From Emma Shepherd:
I have come across a problem on an R3.14.8.2 IOC that is affecting channel access links - some records are in LINK ERROR and others have CP links that fail to update. When we started investigating we found that the CAC-TCP-recv task was in SUSPEND+I state, and the following messages had been printed to the console:
BL18I-MO-IOC-01.diamond.ac.uk:1 Wed Aug 15 16:37:26 2007 CAC-TCP-recv: A call to "assert (pca->pgetNative)" failed in ../dbCa.c at 629
BL18I-MO-IOC-01.diamond.ac.uk:1 Wed Aug 15 16:37:26 2007 Current time WED AUG 15 2007 15:37:23.708349950.
BL18I-MO-IOC-01.diamond.ac.uk:1 Wed Aug 15 16:37:26 2007 EPICS Release EPICS R3.14.8.2 $R3-14-8-2$ $2006/01/06 15:55:13$.
BL18I-MO-IOC-01.diamond.ac.uk:1 Wed Aug 15 16:37:26 2007 Please E-mail this message and the output from "tt (0x1e0ff9e0)"
BL18I-MO-IOC-01.diamond.ac.uk:1 Wed Aug 15 16:37:26 2007 to the author or to <email address hidden>
Here is the task trace:
BL18I-MO-IOC-01 -> tt 0x1e0ff9e0
231ff8 vxTaskEntry +68 : 1e8cb6e4 ()
1e8cb754 epicsThreadPrivateGet+f8 : epicsThreadCallEntryPoint ()
1e8bd048 epicsThreadCallEntryPoint+15c: 1e88b718 (1)
1e88b718 tcpRecvThread::run(void)+990: 1e88e78c () 1e88e78c tcpiiu::processIncoming(epicsTime const &, callbackManager
&)+408: cac::executeResponse(callbackManager &, tcpiiu &, epicsTime const &, caHdrLargeArray &, char *) ()
1e87a588 cac::executeResponse(callbackManager &, tcpiiu &, epicsTime const &, caHdrLargeArray &, char *)+bc : cac ::eventRespAction(callbackManager &, tcpiiu &, epicsTime const &, caHdrLargeArray const &, void *) ()
1e875fc8 cac::eventRespAction(callbackManager &, tcpiiu &, epicsTime const &, caHdrLargeArray const &, void *)+19 4:
netSubscription::completion(epicsGuard<epicsMutex> &, cacRecycle &, unsigned int, unsigned long, void const *) ()

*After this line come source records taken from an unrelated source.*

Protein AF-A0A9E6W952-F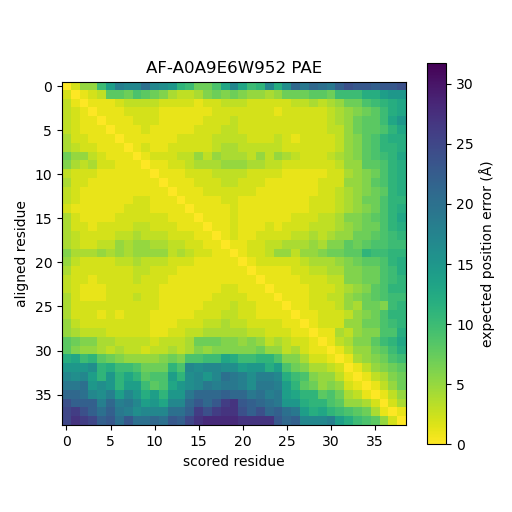1 (afdb_monomer)

Solvent-accessible surface area (backbone atoms only — not comparable to full-atom values): 2540 Å² total;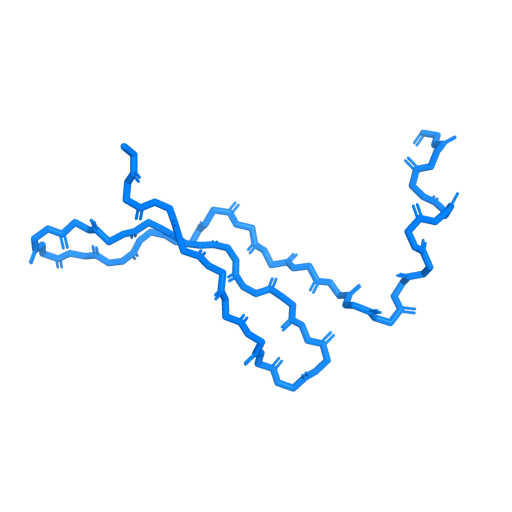 per-residue (Å²): 135,65,69,46,76,46,80,56,90,64,26,41,38,32,32,34,68,53,98,89,48,74,46,78,76,44,80,39,63,65,80,55,60,77,78,77,68,78,118

pLDDT: mean 86.99, std 14.29, range [46.16, 97.62]

Structure (mmCIF, N/CA/C/O backbone):
data_AF-A0A9E6W952-F1
#
_entry.id   AF-A0A9E6W952-F1
#
loop_
_atom_site.group_PDB
_atom_site.id
_atom_site.type_symbol
_atom_site.label_atom_id
_atom_site.label_alt_id
_atom_site.label_comp_id
_atom_site.label_asym_id
_atom_site.label_entity_id
_atom_site.label_seq_id
_atom_site.pdbx_PDB_ins_code
_atom_site.Cartn_x
_atom_site.Cartn_y
_atom_site.Cartn_z
_atom_site.occupancy
_atom_site.B_iso_or_equiv
_atom_site.auth_seq_id
_atom_site.auth_comp_id
_atom_site.auth_asym_id
_atom_site.auth_atom_id
_atom_site.pdbx_PDB_model_num
ATOM 1 N N . PRO A 1 1 ? -3.285 14.436 7.746 1.00 64.69 1 PRO A N 1
ATOM 2 C CA . PRO A 1 1 ? -3.375 13.196 6.931 1.00 64.69 1 PRO A CA 1
ATOM 3 C C . PRO A 1 1 ? -2.195 12.254 7.229 1.00 64.69 1 PRO A C 1
ATOM 5 O O . PRO A 1 1 ? -1.052 12.665 7.064 1.00 64.69 1 PRO A O 1
ATOM 8 N N . ASN A 1 2 ? -2.454 11.028 7.704 1.00 89.50 2 ASN A N 1
ATOM 9 C CA . ASN A 1 2 ? -1.420 10.054 8.105 1.00 89.50 2 ASN A CA 1
ATOM 10 C C . ASN A 1 2 ? -1.103 9.058 6.969 1.00 89.50 2 ASN A C 1
ATOM 12 O O . ASN A 1 2 ? -1.001 7.849 7.186 1.00 89.50 2 ASN A O 1
ATOM 16 N N . ILE A 1 3 ? -0.993 9.578 5.742 1.00 94.88 3 ILE A N 1
ATOM 17 C CA . ILE A 1 3 ? -0.664 8.795 4.547 1.00 94.88 3 ILE A CA 1
ATOM 18 C C . ILE A 1 3 ? 0.849 8.603 4.496 1.00 94.88 3 ILE A C 1
ATOM 20 O O . ILE A 1 3 ? 1.616 9.554 4.652 1.00 94.88 3 ILE A O 1
ATOM 24 N N . ARG A 1 4 ? 1.278 7.366 4.262 1.00 95.62 4 ARG A N 1
ATOM 25 C CA . ARG A 1 4 ? 2.681 6.969 4.172 1.00 95.62 4 ARG A CA 1
ATOM 26 C C . ARG A 1 4 ? 2.940 6.223 2.875 1.00 95.62 4 ARG A C 1
ATOM 28 O O . ARG A 1 4 ? 2.051 5.590 2.308 1.00 95.62 4 ARG A O 1
ATOM 35 N N . ILE A 1 5 ? 4.192 6.285 2.434 1.00 95.50 5 ILE A N 1
ATOM 36 C CA . ILE A 1 5 ? 4.686 5.553 1.271 1.00 95.50 5 ILE A CA 1
ATOM 37 C C . ILE A 1 5 ? 5.848 4.678 1.730 1.00 95.50 5 ILE A C 1
ATOM 39 O O . ILE A 1 5 ? 6.722 5.139 2.464 1.00 95.50 5 ILE A O 1
ATOM 43 N N . LYS A 1 6 ? 5.861 3.409 1.317 1.00 95.19 6 LYS A N 1
ATOM 44 C CA . LYS A 1 6 ? 6.981 2.497 1.557 1.00 95.19 6 LYS A CA 1
ATOM 45 C C . LYS A 1 6 ? 7.347 1.740 0.290 1.00 95.19 6 LYS A C 1
ATOM 47 O O . LYS A 1 6 ? 6.474 1.215 -0.391 1.00 95.19 6 LYS A O 1
ATOM 52 N N . ILE A 1 7 ? 8.644 1.667 0.010 1.00 94.06 7 ILE A N 1
ATOM 53 C CA . ILE A 1 7 ? 9.182 0.841 -1.068 1.00 94.06 7 ILE A CA 1
ATOM 54 C C . ILE A 1 7 ? 9.249 -0.606 -0.575 1.00 94.06 7 ILE A C 1
ATOM 56 O O . ILE A 1 7 ? 9.829 -0.879 0.480 1.00 94.06 7 ILE A O 1
ATOM 60 N N . VAL A 1 8 ? 8.640 -1.524 -1.320 1.00 94.69 8 VAL A N 1
ATOM 61 C CA . VAL A 1 8 ? 8.698 -2.969 -1.083 1.00 94.69 8 VAL A CA 1
ATOM 62 C C . VAL A 1 8 ? 9.098 -3.627 -2.397 1.00 94.69 8 VAL A C 1
ATOM 64 O O . VAL A 1 8 ? 8.294 -3.700 -3.323 1.00 94.69 8 VAL A O 1
ATOM 67 N N . LYS A 1 9 ? 10.351 -4.092 -2.477 1.00 93.31 9 LYS A N 1
ATOM 68 C CA . LYS A 1 9 ? 10.987 -4.499 -3.742 1.00 93.31 9 LYS A CA 1
ATOM 69 C C . LYS A 1 9 ? 10.870 -3.379 -4.790 1.00 93.31 9 LYS A C 1
ATOM 71 O O . LYS A 1 9 ? 11.255 -2.253 -4.498 1.00 93.31 9 LYS A O 1
ATOM 76 N N . GLU A 1 10 ? 10.306 -3.656 -5.962 1.00 94.00 10 GLU A N 1
ATOM 77 C CA . GLU A 1 10 ? 10.072 -2.697 -7.045 1.00 94.00 10 GLU A CA 1
ATOM 78 C C . GLU A 1 10 ? 8.651 -2.104 -7.021 1.00 94.00 10 GLU A C 1
ATOM 80 O O . GLU A 1 10 ? 8.116 -1.702 -8.053 1.00 94.00 10 GLU A O 1
ATOM 85 N N 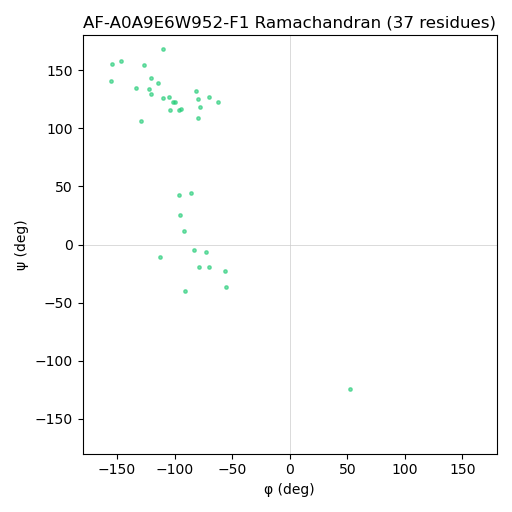. TYR A 1 11 ? 8.004 -2.078 -5.852 1.00 93.69 11 TYR A N 1
ATOM 86 C CA . TYR A 1 11 ? 6.678 -1.493 -5.681 1.00 93.69 11 TYR A CA 1
ATOM 87 C C . TYR A 1 11 ? 6.688 -0.359 -4.657 1.00 93.69 11 TYR A C 1
ATOM 89 O O . TYR A 1 11 ? 7.342 -0.436 -3.616 1.00 93.69 11 TYR A O 1
ATOM 97 N N . LEU A 1 12 ? 5.894 0.676 -4.923 1.00 94.25 12 LEU A N 1
ATOM 98 C CA . LEU A 1 12 ? 5.530 1.709 -3.960 1.00 94.25 12 LEU A CA 1
ATOM 99 C C . LEU A 1 12 ? 4.180 1.349 -3.340 1.00 94.25 12 LEU A C 1
ATOM 101 O O . LEU A 1 12 ? 3.151 1.314 -4.017 1.00 94.25 12 LEU A O 1
ATOM 105 N N . LEU A 1 13 ? 4.186 1.095 -2.038 1.00 96.56 13 LEU A N 1
ATOM 106 C CA . LEU A 1 13 ? 2.991 0.871 -1.242 1.00 96.56 13 LEU A CA 1
ATOM 107 C C . LEU A 1 13 ? 2.555 2.190 -0.609 1.00 96.56 13 LEU A C 1
ATOM 109 O O . LEU A 1 13 ? 3.276 2.740 0.225 1.00 96.56 13 LEU A O 1
ATOM 113 N N . VAL A 1 14 ? 1.370 2.671 -0.972 1.0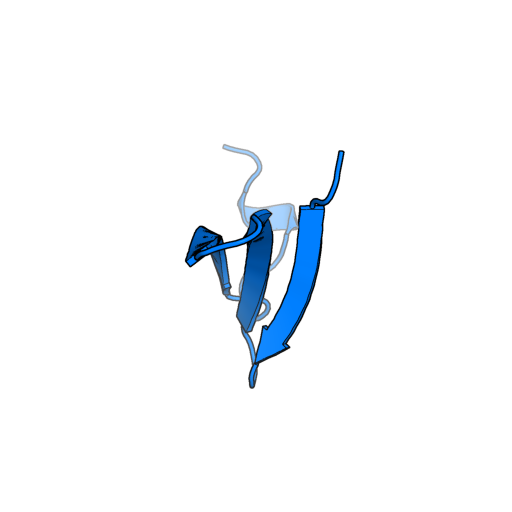0 97.12 14 VAL A N 1
ATOM 114 C CA . VAL A 1 14 ? 0.726 3.831 -0.349 1.00 97.12 14 VAL A CA 1
ATOM 115 C C . VAL A 1 14 ? -0.335 3.330 0.618 1.00 97.12 14 VAL A C 1
ATOM 117 O O . VAL A 1 14 ? -1.240 2.588 0.228 1.00 97.12 14 VAL A O 1
ATOM 120 N N . TYR A 1 15 ? -0.229 3.723 1.882 1.00 97.62 15 TYR A N 1
ATOM 121 C CA . TYR A 1 15 ? -1.115 3.251 2.939 1.00 97.62 15 TYR A CA 1
ATOM 122 C C . TYR A 1 15 ? -1.364 4.328 3.988 1.00 97.62 15 TYR A C 1
ATOM 124 O O . TYR A 1 15 ? -0.575 5.257 4.156 1.00 97.62 15 TYR A O 1
ATOM 132 N N . GLU A 1 16 ? -2.460 4.179 4.715 1.00 97.62 16 GLU A N 1
ATOM 133 C CA . GLU A 1 16 ? -2.807 5.005 5.863 1.00 97.62 16 GLU A CA 1
ATOM 134 C C . GLU A 1 16 ? -2.788 4.161 7.138 1.00 97.62 16 GLU A C 1
ATOM 136 O O . GLU A 1 16 ? -3.212 3.001 7.142 1.00 97.62 16 GLU A O 1
ATOM 141 N N . ILE A 1 17 ? -2.261 4.734 8.222 1.00 96.44 17 ILE A N 1
ATOM 142 C CA . ILE A 1 17 ? -2.251 4.092 9.538 1.00 96.44 17 ILE A CA 1
ATOM 143 C C . ILE A 1 17 ? -3.393 4.657 10.381 1.00 96.44 17 ILE A C 1
ATOM 145 O O . ILE A 1 17 ? -3.423 5.857 10.670 1.00 96.44 17 ILE A O 1
ATOM 149 N N . HIS A 1 18 ? -4.260 3.760 10.845 1.00 95.00 18 HIS A N 1
ATOM 150 C CA . HIS A 1 18 ? -5.239 3.999 11.900 1.00 95.00 18 HIS A CA 1
ATOM 151 C C . HIS A 1 18 ? -4.845 3.220 13.159 1.00 95.00 18 HIS A C 1
ATOM 153 O O . HIS A 1 18 ? -3.981 2.346 13.113 1.00 95.00 18 HIS A O 1
ATOM 159 N N . THR A 1 19 ? -5.501 3.510 14.282 1.00 95.44 19 THR A N 1
ATOM 160 C CA . THR A 1 19 ? -5.186 2.908 15.588 1.00 95.44 19 THR A CA 1
ATOM 161 C C . THR A 1 19 ? -5.216 1.376 15.576 1.00 95.44 19 THR A C 1
ATOM 163 O O . THR A 1 19 ? -4.377 0.749 16.209 1.00 95.44 19 THR A O 1
ATOM 166 N N . GLU A 1 20 ? -6.139 0.769 14.826 1.00 97.31 20 GLU A N 1
ATOM 167 C CA . GLU A 1 20 ? -6.365 -0.687 14.842 1.00 97.31 20 GLU A CA 1
ATOM 168 C C . GLU A 1 20 ? -5.992 -1.384 13.531 1.00 97.31 20 GLU A C 1
ATOM 170 O O . GLU A 1 20 ? -5.980 -2.611 13.451 1.00 97.31 20 GLU A O 1
ATOM 175 N N . LYS A 1 21 ? -5.727 -0.615 12.471 1.00 95.12 21 LYS A N 1
ATOM 176 C CA . LYS A 1 21 ? -5.511 -1.175 11.138 1.00 95.12 21 LYS A CA 1
ATOM 177 C C . LYS A 1 21 ? -4.651 -0.288 10.262 1.00 95.12 21 LYS A C 1
ATOM 179 O O . LYS A 1 21 ? -4.626 0.934 10.392 1.00 95.12 21 LYS A O 1
ATOM 184 N N . ILE A 1 22 ? -4.020 -0.934 9.294 1.00 96.38 22 ILE A N 1
ATOM 185 C CA . ILE A 1 22 ? -3.370 -0.276 8.171 1.00 96.38 22 ILE A CA 1
ATOM 186 C C . ILE A 1 22 ? -4.256 -0.478 6.948 1.00 96.38 22 ILE A C 1
ATOM 188 O O . ILE A 1 22 ? -4.618 -1.608 6.623 1.00 96.38 22 ILE A O 1
ATOM 192 N N . VAL A 1 23 ? -4.609 0.612 6.275 1.00 97.12 23 VAL A N 1
ATOM 193 C CA . VAL A 1 23 ? -5.411 0.576 5.051 1.00 97.12 23 VAL A CA 1
ATOM 194 C C . VAL A 1 23 ? -4.487 0.816 3.868 1.00 97.12 23 VAL A C 1
ATOM 196 O O . VAL A 1 23 ? -3.888 1.883 3.744 1.00 97.12 23 VAL A O 1
ATOM 199 N N . VAL A 1 24 ? -4.355 -0.181 2.993 1.00 96.88 24 VAL A N 1
ATOM 200 C CA . VAL A 1 24 ? -3.612 -0.033 1.737 1.00 96.88 24 VAL A CA 1
ATOM 201 C C . VAL A 1 24 ? -4.491 0.713 0.742 1.00 96.88 24 VAL A C 1
ATOM 203 O O . VAL A 1 24 ? -5.556 0.233 0.369 1.00 96.88 24 VAL A O 1
ATOM 206 N N . LEU A 1 25 ? -4.033 1.886 0.313 1.00 96.38 25 LEU A N 1
ATOM 207 C CA . LEU A 1 25 ? -4.758 2.743 -0.623 1.00 96.38 25 LEU A CA 1
ATOM 208 C C . LEU A 1 25 ? -4.376 2.429 -2.070 1.00 96.38 25 LEU A C 1
ATOM 210 O O . LEU A 1 25 ? -5.221 2.445 -2.963 1.00 96.38 25 LEU A O 1
ATOM 214 N N . ARG A 1 26 ? -3.086 2.166 -2.316 1.00 94.25 26 ARG A N 1
ATOM 215 C CA . ARG A 1 26 ? -2.566 1.870 -3.653 1.00 94.25 26 ARG A CA 1
ATOM 216 C C . ARG A 1 26 ? -1.282 1.055 -3.577 1.00 94.25 26 ARG A C 1
ATOM 218 O O . ARG A 1 26 ? -0.406 1.339 -2.764 1.00 94.25 26 ARG A O 1
ATOM 225 N N . VAL A 1 27 ? -1.151 0.097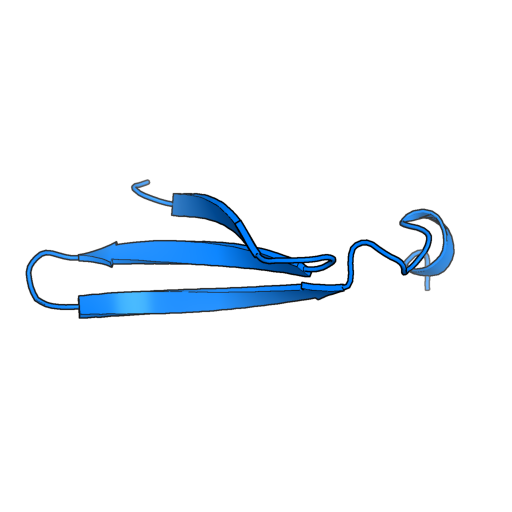 -4.488 1.00 94.19 27 VAL A N 1
ATOM 226 C CA . VAL A 1 27 ? 0.120 -0.558 -4.812 1.00 94.19 27 VAL A CA 1
ATOM 227 C C . VAL A 1 27 ? 0.513 -0.109 -6.207 1.00 94.19 27 VAL A C 1
ATOM 229 O O . VAL A 1 27 ? -0.279 -0.214 -7.141 1.00 94.19 27 VAL A O 1
ATOM 232 N N . TRP A 1 28 ? 1.717 0.423 -6.340 1.00 92.06 28 TRP A N 1
ATOM 233 C CA . TRP A 1 28 ? 2.226 0.929 -7.601 1.00 92.06 28 TRP A C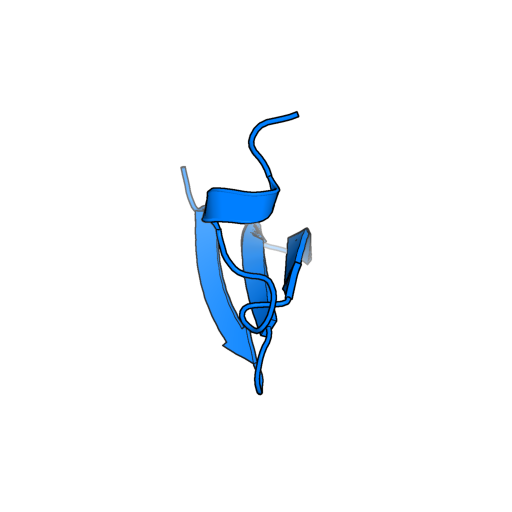A 1
ATO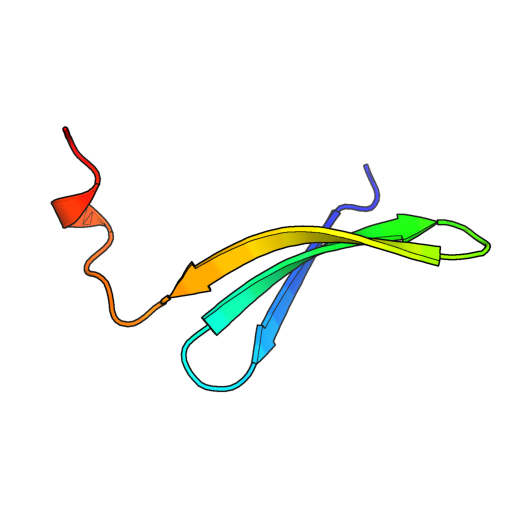M 234 C C . TRP A 1 28 ? 3.495 0.196 -8.001 1.00 92.06 28 TRP A C 1
ATOM 236 O O . TRP A 1 28 ? 4.423 0.110 -7.207 1.00 92.06 28 TRP A O 1
ATOM 246 N N . ASP A 1 29 ? 3.557 -0.298 -9.231 1.00 90.56 29 ASP A N 1
ATOM 247 C CA . ASP A 1 29 ? 4.766 -0.901 -9.790 1.00 90.56 29 ASP A CA 1
ATOM 248 C C . ASP A 1 29 ? 5.731 0.199 -10.251 1.00 90.56 29 ASP A C 1
ATOM 250 O O . ASP A 1 29 ? 5.467 0.886 -11.240 1.00 90.56 29 ASP A O 1
ATOM 254 N N . SER A 1 30 ? 6.846 0.386 -9.538 1.00 82.38 30 SER A N 1
ATOM 255 C CA . SER A 1 30 ? 7.815 1.445 -9.843 1.00 82.38 30 SER A CA 1
ATOM 256 C C . SER A 1 30 ? 8.647 1.167 -11.094 1.00 82.38 30 SER A C 1
ATOM 258 O O . SER A 1 30 ? 9.408 2.035 -11.510 1.00 82.38 30 SER A O 1
ATOM 260 N N . ARG A 1 31 ? 8.522 -0.024 -11.697 1.00 84.44 31 ARG A N 1
ATOM 261 C CA . ARG A 1 31 ? 9.155 -0.359 -12.983 1.00 84.44 31 ARG A CA 1
ATOM 262 C C . ARG A 1 31 ? 8.384 0.218 -14.163 1.00 84.44 31 ARG A C 1
ATOM 264 O O . ARG A 1 31 ? 8.943 0.329 -15.250 1.00 84.44 31 ARG A O 1
ATOM 271 N N . ARG A 1 32 ? 7.109 0.580 -13.972 1.00 79.19 32 ARG A N 1
ATOM 272 C CA . ARG A 1 32 ? 6.343 1.303 -14.990 1.00 79.19 32 ARG A CA 1
ATOM 273 C C . ARG A 1 32 ? 6.896 2.716 -15.094 1.00 79.19 32 ARG A C 1
ATOM 275 O O . ARG A 1 32 ? 7.000 3.414 -14.084 1.00 79.19 32 ARG A O 1
ATOM 282 N N . ASN A 1 33 ? 7.243 3.136 -16.307 1.00 69.81 33 ASN A N 1
ATOM 283 C CA . ASN A 1 33 ? 7.667 4.504 -16.549 1.00 69.81 33 ASN A CA 1
ATOM 284 C C . ASN A 1 33 ? 6.490 5.432 -16.197 1.00 69.81 33 ASN A C 1
ATOM 286 O O . ASN A 1 33 ? 5.413 5.278 -16.775 1.00 69.81 33 ASN A O 1
ATOM 290 N N . PRO A 1 34 ? 6.652 6.398 -15.274 1.00 66.25 34 PRO A N 1
ATOM 291 C CA . PRO A 1 34 ? 5.576 7.319 -14.908 1.00 66.25 34 PRO A CA 1
ATOM 292 C C . PRO A 1 34 ? 4.998 8.084 -16.108 1.00 66.25 34 PRO A C 1
ATOM 294 O O . PRO A 1 34 ? 3.859 8.535 -16.052 1.00 66.25 34 PRO A O 1
ATOM 297 N N . LYS A 1 35 ? 5.773 8.214 -17.195 1.00 64.62 35 LYS A N 1
ATOM 298 C CA . LYS A 1 35 ? 5.350 8.848 -18.451 1.00 64.62 35 LYS A CA 1
ATOM 299 C C . LYS A 1 35 ? 4.308 8.040 -19.233 1.00 64.62 35 LYS A C 1
ATOM 301 O O . LYS A 1 35 ? 3.601 8.629 -20.041 1.00 64.62 35 LYS A O 1
ATOM 306 N N . ASP A 1 36 ? 4.174 6.743 -18.964 1.00 61.69 36 ASP A N 1
ATOM 307 C CA . ASP A 1 36 ? 3.221 5.864 -19.655 1.00 61.69 36 ASP A CA 1
ATOM 308 C C . ASP A 1 36 ? 1.804 5.949 -19.056 1.00 61.69 36 ASP A C 1
ATOM 310 O O . ASP A 1 36 ? 0.874 5.348 -19.581 1.00 61.69 36 ASP A O 1
ATOM 314 N N . LEU A 1 37 ? 1.619 6.698 -17.960 1.00 60.44 37 LEU A N 1
ATOM 315 C CA . 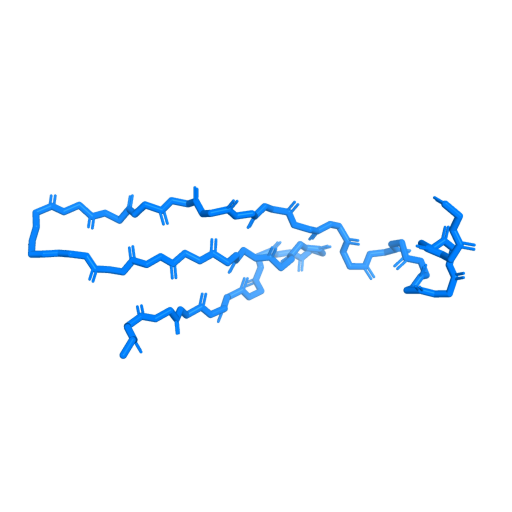LEU A 1 37 ? 0.312 6.939 -17.329 1.00 60.44 37 LEU A CA 1
ATOM 316 C C . LEU A 1 37 ? -0.398 8.200 -17.824 1.00 60.44 37 LEU A C 1
ATOM 318 O O . LEU A 1 37 ? -1.379 8.632 -17.222 1.00 60.44 37 LEU A O 1
ATOM 322 N N . LEU A 1 38 ? 0.100 8.801 -18.900 1.00 52.03 38 LEU A N 1
ATOM 323 C CA . LEU A 1 38 ? -0.522 9.952 -19.542 1.00 52.03 38 LEU A CA 1
ATOM 324 C C . LEU A 1 38 ? -1.590 9.543 -20.564 1.00 52.03 38 LEU A C 1
ATOM 326 O O . LEU A 1 38 ? -1.584 10.124 -21.634 1.00 52.03 38 LEU A O 1
ATOM 330 N N . TYR A 1 39 ? -2.486 8.592 -20.275 1.00 46.16 39 TYR A N 1
ATOM 331 C CA . TYR A 1 39 ? -3.715 8.388 -21.064 1.00 46.16 39 TYR A CA 1
ATOM 332 C C . TYR A 1 39 ? -4.841 7.806 -20.209 1.00 46.16 39 TYR A C 1
ATOM 334 O O . TYR A 1 39 ? -4.597 6.785 -19.525 1.00 46.16 39 TYR A O 1
#

Nearest PDB structures (foldseek):
  7ycu-assembly1_C-2  TM=8.004E-01  e=1.717E+00  Pseudoalteromonas rubra
  6x0a-assembly17_Q  TM=7.152E-01  e=1.829E+00  Mesorhizobium opportunistum WSM2075
  6zqb-assembly1_UM  TM=7.932E-01  e=4.156E+00  Sacc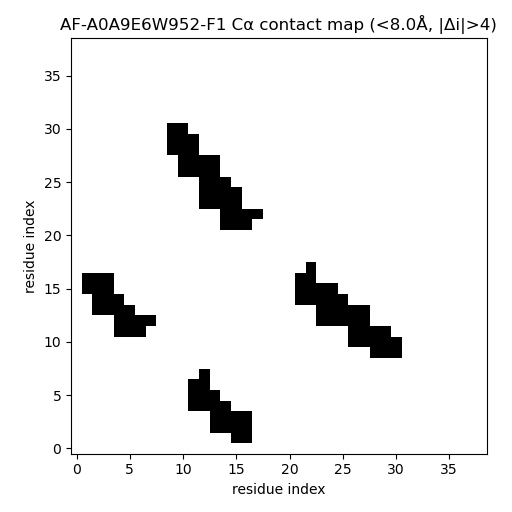haromyces cerevisiae S288C
  6iuf-assembly1_B  TM=6.398E-01  e=3.031E+00  Moraxella bovoculi
  1p9r-assembly1_A  TM=6.975E-01  e=4.427E+00  Vibrio cholerae

Radius of gyration: 12.04 Å; Cα contacts (8 Å, |Δi|>4): 54; chains: 1; bounding box: 17×18×37 Å

Mean predicted aligned error: 5.74 Å

Foldseek 3Di:
DQWDWDDDPQWIFIWHDDPPDIGTPDIGRNVPDPVVPPD

Sequence (39 aa):
PNIRIKIVKEYLLVYEIHTEKIVVLRVWDSRRNPKDLLY

Secondary structure (DSSP, 8-state):
--EEEEEETTEEEEEEE-SS-EEEEEEEETTS-GGGG--

1e89a364 netSubscription::completion(epicsGuard<epicsMutex> &, cacRecycle &, unsigned int, unsigned long, void co nst *)+84 :
oldSubscription::current(epicsGuard<epicsMutex> &, unsigned int, unsigned long, void const *) ()
1e855ff4 oldSubscription::current(epicsGuard<epicsMutex> &, unsigned int, unsigned long, void const *)+104: 1e815 434 ()
1e8156d0 dbCaGetUnits +790: epicsAssert ()
1e8c9a5c epicsAssert +154: epicsThreadSuspendSelf ()
1e8cb010 epicsThreadSuspendSelf+2c : taskSuspend () value = 0 = 0x0
Any ideas what could have caused this?
Original Mantis Bug: mantis-299
http://www.aps.anl.gov/epics/mantis/view_bug_page.php?f_id=299
It's difficult at this point to isolate to a subsystem. The assert fail in dbCa.c initially points to a logic error in the db ca link code, or alternatively a race condition - possibly a data structure that is being used after it was deleted. Alternatively, this might be generalized corruption, or a failure in another subsystem (possibly the CA client library). I am not intimately familiar with the dbCa.c code so this may require some time spent looking at the sources.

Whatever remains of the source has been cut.